===== Task material =====

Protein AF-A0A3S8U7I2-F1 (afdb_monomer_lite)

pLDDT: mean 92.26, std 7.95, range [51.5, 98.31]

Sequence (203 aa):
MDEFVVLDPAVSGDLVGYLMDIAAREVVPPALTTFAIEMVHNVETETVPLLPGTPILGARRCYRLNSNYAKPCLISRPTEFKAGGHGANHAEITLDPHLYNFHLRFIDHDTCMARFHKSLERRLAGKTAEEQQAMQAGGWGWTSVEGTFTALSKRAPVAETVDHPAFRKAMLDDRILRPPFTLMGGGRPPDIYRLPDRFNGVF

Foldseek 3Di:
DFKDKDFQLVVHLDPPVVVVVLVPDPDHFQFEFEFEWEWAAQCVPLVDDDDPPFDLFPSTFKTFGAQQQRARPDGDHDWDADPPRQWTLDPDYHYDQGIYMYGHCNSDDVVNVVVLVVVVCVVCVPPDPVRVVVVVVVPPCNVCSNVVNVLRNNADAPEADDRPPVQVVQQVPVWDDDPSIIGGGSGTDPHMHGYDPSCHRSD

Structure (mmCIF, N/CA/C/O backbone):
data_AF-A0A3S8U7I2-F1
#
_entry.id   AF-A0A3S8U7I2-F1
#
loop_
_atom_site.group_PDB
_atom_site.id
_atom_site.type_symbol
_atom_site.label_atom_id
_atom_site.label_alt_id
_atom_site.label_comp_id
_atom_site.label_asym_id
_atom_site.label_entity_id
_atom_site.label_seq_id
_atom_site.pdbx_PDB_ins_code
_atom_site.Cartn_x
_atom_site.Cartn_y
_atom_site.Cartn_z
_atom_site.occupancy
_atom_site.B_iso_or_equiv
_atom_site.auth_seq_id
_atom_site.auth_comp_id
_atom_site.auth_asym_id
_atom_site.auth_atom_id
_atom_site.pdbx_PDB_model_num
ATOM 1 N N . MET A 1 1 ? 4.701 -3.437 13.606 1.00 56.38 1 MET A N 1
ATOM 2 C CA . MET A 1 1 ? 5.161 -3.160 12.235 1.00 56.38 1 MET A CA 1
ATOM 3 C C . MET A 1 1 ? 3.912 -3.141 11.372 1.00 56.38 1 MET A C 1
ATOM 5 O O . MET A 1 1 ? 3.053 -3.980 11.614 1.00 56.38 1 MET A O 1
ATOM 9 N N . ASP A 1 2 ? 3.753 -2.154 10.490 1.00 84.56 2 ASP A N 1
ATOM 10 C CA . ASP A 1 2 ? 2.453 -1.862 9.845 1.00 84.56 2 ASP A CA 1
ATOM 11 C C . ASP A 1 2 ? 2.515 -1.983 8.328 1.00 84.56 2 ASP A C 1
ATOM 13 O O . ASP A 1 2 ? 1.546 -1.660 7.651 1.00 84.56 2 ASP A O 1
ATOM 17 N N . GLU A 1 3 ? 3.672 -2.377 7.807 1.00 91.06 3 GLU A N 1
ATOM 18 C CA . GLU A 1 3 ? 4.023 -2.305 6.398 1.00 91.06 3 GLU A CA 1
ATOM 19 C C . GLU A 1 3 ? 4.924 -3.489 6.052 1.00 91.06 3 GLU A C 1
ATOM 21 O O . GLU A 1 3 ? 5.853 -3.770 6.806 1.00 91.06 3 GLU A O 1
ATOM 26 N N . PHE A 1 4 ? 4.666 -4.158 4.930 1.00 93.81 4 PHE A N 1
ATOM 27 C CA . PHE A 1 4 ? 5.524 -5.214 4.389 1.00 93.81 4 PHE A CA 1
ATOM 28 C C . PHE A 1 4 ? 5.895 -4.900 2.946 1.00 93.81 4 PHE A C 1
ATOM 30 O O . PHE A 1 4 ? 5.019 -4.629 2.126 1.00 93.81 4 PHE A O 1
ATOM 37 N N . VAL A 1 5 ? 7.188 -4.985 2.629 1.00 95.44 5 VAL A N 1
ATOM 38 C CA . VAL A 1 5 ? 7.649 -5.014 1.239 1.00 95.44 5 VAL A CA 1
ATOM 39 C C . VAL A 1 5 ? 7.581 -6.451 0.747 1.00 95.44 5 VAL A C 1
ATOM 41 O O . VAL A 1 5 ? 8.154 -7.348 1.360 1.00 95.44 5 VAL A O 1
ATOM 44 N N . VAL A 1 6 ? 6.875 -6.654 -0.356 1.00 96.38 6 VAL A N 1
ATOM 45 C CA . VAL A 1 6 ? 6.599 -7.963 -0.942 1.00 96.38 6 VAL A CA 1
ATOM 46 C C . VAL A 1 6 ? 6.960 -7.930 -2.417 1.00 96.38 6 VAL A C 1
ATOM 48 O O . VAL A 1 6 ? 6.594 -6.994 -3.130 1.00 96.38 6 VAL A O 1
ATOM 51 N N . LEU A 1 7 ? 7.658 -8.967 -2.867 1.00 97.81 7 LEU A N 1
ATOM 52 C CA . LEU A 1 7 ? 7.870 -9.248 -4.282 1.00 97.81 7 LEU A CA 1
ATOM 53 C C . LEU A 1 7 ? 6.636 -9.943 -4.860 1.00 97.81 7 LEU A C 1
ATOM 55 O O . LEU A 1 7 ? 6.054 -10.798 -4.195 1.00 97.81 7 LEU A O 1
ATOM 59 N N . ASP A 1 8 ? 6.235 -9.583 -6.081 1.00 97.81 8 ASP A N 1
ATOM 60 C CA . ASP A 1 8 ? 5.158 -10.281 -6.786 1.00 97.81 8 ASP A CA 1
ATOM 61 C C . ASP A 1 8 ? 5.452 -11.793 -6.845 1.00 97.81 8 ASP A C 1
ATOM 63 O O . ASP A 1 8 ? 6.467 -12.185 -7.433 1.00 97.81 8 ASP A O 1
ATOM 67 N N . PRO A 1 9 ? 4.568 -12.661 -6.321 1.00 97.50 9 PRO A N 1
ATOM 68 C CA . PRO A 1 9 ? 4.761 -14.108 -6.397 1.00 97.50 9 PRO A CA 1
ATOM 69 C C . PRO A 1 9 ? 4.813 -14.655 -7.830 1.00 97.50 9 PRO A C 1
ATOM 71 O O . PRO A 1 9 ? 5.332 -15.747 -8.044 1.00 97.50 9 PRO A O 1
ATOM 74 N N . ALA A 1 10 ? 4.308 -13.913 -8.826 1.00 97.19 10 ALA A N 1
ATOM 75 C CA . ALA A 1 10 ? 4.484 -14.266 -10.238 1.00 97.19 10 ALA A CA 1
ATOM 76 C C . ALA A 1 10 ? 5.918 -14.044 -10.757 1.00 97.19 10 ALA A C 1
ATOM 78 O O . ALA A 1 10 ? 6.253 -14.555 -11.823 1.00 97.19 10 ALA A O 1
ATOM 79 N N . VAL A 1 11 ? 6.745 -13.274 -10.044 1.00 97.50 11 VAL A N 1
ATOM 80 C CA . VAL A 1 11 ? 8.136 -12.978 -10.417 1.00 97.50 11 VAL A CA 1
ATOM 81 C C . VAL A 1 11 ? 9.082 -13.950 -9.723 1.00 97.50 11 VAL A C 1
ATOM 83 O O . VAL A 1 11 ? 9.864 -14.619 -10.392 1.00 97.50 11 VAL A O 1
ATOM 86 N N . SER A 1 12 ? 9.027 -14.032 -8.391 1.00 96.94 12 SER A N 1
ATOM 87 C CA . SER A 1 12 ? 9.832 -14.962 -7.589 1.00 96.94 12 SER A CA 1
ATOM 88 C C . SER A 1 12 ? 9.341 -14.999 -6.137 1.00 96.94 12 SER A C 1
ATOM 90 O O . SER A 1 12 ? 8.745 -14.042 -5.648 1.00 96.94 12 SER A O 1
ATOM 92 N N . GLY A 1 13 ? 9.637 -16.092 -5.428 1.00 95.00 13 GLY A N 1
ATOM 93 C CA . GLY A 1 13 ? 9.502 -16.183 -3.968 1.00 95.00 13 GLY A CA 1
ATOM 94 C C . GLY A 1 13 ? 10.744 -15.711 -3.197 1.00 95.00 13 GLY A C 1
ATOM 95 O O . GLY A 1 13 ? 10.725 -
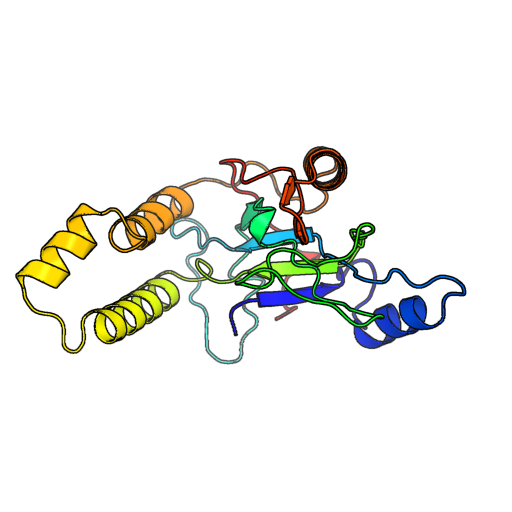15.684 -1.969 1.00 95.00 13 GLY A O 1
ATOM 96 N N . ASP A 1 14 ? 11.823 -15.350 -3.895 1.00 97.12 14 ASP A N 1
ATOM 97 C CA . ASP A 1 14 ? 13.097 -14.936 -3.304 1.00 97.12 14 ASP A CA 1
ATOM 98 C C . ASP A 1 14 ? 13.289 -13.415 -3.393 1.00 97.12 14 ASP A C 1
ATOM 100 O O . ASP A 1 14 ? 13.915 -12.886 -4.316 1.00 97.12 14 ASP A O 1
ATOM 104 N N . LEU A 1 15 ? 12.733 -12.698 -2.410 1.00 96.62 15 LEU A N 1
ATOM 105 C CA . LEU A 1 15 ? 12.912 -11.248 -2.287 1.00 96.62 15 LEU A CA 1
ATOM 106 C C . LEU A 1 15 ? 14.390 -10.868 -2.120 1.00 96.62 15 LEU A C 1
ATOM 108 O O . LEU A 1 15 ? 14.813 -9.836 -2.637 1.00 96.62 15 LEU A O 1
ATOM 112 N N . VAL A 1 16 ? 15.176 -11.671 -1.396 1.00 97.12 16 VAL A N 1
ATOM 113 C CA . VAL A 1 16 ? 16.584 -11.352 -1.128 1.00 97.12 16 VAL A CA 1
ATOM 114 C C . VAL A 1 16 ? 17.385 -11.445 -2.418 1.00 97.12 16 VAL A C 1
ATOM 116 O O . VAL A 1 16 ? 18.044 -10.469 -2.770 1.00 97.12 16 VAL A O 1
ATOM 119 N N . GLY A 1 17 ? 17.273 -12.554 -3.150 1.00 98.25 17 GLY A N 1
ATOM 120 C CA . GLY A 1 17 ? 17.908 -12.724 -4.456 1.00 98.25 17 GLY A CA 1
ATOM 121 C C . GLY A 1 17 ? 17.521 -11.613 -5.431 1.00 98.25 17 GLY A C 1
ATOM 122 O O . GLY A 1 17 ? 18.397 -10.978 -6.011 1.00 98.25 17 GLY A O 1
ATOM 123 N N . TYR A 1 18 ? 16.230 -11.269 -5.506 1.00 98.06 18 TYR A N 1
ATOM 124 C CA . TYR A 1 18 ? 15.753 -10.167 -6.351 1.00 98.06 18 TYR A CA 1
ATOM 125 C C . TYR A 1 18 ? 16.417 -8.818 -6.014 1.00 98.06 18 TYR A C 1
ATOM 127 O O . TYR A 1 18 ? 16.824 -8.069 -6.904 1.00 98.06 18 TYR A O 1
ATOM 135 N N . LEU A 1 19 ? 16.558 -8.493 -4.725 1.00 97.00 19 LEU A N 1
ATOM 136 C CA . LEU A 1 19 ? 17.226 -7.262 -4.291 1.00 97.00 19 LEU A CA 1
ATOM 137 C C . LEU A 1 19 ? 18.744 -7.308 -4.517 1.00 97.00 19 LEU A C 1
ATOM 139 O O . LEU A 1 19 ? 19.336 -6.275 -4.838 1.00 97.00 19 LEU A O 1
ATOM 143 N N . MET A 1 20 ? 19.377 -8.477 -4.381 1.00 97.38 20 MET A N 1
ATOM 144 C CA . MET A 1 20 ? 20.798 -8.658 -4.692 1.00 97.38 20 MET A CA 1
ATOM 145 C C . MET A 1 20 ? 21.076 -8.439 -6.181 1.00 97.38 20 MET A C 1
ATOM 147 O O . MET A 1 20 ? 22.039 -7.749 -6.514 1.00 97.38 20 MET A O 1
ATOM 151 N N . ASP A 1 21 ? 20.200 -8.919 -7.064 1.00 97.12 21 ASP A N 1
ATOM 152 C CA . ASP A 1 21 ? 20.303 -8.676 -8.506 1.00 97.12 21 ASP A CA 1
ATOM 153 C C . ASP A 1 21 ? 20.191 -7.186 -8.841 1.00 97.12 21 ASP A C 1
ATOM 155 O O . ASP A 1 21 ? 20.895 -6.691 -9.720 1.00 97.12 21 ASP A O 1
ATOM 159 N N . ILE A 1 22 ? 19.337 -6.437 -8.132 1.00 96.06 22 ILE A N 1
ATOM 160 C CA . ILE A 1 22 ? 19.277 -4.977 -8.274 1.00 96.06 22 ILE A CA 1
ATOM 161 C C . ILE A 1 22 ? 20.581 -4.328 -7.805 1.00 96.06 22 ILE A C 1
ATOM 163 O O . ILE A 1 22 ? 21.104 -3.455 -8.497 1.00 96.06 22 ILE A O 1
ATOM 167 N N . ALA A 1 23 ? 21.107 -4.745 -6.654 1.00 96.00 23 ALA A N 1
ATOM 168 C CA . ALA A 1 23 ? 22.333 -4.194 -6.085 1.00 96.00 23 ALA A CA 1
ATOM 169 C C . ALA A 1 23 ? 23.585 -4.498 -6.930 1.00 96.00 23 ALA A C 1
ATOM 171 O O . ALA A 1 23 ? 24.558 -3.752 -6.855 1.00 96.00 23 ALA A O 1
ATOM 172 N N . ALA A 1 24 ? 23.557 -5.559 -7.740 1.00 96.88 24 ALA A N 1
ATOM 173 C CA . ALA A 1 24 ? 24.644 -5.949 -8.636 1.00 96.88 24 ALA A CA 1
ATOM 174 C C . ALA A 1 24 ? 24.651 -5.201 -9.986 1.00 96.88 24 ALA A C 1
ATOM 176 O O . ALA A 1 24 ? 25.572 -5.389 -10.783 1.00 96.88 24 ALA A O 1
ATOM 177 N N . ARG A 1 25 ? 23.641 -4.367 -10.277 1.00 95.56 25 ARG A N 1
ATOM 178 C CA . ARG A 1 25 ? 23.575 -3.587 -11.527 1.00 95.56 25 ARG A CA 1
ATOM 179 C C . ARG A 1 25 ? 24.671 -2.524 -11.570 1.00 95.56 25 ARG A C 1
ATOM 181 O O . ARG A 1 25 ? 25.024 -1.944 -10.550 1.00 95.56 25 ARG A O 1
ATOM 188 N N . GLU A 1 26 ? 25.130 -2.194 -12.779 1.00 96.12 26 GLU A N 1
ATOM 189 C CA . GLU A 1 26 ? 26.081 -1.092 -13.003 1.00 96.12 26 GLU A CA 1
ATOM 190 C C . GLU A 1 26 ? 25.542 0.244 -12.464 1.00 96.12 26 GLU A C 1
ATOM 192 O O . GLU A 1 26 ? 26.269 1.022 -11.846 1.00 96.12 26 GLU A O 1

=====
===== Task material =====

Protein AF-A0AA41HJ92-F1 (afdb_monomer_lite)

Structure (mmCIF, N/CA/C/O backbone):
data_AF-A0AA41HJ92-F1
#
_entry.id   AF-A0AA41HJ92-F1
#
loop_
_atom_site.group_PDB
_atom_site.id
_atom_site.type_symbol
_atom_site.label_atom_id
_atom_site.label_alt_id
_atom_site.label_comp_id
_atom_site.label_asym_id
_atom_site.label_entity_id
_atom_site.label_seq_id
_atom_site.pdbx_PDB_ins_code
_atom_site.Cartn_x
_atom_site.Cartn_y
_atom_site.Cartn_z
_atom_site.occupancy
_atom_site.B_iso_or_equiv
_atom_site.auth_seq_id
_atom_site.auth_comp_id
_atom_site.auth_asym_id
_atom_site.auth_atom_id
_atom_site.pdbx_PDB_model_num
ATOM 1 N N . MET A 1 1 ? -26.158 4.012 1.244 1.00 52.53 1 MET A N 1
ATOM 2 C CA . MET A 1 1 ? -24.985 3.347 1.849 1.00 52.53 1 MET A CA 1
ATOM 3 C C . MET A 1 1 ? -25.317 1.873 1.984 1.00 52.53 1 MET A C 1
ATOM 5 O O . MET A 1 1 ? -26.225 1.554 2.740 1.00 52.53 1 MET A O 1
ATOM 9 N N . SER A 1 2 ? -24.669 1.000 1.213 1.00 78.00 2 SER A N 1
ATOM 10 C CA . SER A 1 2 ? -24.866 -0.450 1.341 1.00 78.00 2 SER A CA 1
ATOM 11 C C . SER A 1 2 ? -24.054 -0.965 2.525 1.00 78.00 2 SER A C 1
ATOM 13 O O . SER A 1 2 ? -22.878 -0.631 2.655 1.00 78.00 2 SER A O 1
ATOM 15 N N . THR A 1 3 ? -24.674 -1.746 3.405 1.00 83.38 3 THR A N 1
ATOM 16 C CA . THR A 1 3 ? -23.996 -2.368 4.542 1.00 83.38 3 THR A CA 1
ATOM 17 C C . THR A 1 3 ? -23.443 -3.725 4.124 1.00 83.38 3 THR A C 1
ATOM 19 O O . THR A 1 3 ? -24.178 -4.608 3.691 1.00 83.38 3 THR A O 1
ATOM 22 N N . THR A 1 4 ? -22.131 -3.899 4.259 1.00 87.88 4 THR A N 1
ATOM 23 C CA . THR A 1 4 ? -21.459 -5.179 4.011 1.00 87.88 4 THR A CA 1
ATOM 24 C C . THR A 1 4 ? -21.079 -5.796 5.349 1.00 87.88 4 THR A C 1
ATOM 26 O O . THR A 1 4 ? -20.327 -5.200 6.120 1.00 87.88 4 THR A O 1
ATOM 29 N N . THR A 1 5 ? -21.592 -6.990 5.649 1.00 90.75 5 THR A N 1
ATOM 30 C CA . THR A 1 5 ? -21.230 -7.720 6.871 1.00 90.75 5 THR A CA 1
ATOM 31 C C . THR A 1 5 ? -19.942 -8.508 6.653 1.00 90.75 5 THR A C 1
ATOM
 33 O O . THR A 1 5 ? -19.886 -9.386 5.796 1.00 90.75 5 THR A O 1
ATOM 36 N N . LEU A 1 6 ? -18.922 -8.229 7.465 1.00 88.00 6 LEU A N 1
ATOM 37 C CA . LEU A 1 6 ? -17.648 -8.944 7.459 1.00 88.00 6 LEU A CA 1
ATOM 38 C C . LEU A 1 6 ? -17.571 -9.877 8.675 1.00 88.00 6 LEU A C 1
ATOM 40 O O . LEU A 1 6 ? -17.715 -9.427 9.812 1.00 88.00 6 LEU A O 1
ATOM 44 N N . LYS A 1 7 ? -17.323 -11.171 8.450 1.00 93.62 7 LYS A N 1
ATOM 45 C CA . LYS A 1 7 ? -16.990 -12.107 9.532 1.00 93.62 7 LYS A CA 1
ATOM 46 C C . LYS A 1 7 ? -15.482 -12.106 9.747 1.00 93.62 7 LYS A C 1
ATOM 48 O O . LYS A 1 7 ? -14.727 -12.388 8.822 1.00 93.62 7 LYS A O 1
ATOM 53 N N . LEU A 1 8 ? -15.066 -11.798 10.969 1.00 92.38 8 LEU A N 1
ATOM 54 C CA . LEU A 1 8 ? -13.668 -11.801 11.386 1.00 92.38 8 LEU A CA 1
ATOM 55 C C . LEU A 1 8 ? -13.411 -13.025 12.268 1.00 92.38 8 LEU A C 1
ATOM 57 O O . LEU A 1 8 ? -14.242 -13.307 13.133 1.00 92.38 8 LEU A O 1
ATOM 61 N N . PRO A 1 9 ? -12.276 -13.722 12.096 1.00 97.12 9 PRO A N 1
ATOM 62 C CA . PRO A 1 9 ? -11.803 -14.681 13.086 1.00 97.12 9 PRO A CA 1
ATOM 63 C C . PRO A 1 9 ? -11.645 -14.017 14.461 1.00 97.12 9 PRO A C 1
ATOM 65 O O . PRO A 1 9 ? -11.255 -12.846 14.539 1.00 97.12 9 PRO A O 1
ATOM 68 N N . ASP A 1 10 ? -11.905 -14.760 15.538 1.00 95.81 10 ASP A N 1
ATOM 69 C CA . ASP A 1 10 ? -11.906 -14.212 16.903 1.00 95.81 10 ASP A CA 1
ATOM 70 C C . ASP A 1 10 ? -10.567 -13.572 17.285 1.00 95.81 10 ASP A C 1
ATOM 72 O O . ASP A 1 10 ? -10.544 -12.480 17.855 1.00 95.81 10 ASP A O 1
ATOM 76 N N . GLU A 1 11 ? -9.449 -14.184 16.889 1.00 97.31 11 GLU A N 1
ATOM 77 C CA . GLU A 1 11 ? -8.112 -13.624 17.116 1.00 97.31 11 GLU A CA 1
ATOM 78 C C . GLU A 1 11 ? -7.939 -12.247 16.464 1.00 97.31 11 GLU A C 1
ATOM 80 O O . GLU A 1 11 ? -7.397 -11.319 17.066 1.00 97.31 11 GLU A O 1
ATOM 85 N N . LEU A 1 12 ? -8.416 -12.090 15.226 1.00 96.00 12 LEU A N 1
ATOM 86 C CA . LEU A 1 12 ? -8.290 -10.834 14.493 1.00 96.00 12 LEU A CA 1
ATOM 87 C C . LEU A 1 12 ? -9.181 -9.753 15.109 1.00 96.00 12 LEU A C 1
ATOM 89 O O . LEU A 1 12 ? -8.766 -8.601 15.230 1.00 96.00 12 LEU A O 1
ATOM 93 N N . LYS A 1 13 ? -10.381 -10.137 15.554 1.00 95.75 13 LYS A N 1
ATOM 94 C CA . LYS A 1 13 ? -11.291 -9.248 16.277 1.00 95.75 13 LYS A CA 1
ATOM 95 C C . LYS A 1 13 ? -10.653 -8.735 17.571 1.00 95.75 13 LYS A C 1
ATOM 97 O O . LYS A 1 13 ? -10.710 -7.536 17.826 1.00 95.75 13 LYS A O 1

=====

- Task statement
Give back the records above exactly, limited to the lines between the one holding "ATOM 137 C C" and the one holding "ATOM 167 N N", inclusive.

- Result below
ATOM 137 C C . LEU A 1 19 ? 18.744 -7.308 -4.517 1.00 97.00 19 LEU A C 1
ATOM 139 O O . LEU A 1 19 ? 19.336 -6.275 -4.838 1.00 97.00 19 LEU A O 1
ATOM 143 N N . MET A 1 20 ? 19.377 -8.477 -4.381 1.00 97.38 20 MET A N 1
ATOM 144 C CA . MET A 1 20 ? 20.798 -8.658 -4.692 1.00 97.38 20 MET A CA 1
ATOM 145 C C . MET A 1 20 ? 21.076 -8.439 -6.181 1.00 97.38 20 MET A C 1
ATOM 147 O O . MET A 1 20 ? 22.039 -7.749 -6.514 1.00 97.38 20 MET A O 1
ATOM 151 N N . ASP A 1 21 ? 20.200 -8.919 -7.064 1.00 97.12 21 ASP A N 1
ATOM 152 C CA . ASP A 1 21 ? 20.303 -8.676 -8.506 1.00 97.12 21 ASP A CA 1
ATOM 153 C C . ASP A 1 21 ? 20.191 -7.186 -8.841 1.00 97.12 21 ASP A C 1
ATOM 155 O O . ASP A 1 21 ? 20.895 -6.691 -9.720 1.00 97.12 21 ASP A O 1
ATOM 159 N N . ILE A 1 22 ? 19.337 -6.437 -8.132 1.00 96.06 22 ILE A N 1
ATOM 160 C CA . ILE A 1 22 ? 19.277 -4.977 -8.274 1.00 96.06 22 ILE A CA 1
ATOM 161 C C . ILE A 1 22 ? 20.581 -4.328 -7.805 1.00 96.06 22 ILE A C 1
ATOM 163 O O . ILE A 1 22 ? 21.104 -3.455 -8.497 1.00 96.06 22 ILE A O 1
ATOM 167 N N . ALA A 1 23 ? 21.107 -4.745 -6.654 1.00 96.00 23 ALA A N 1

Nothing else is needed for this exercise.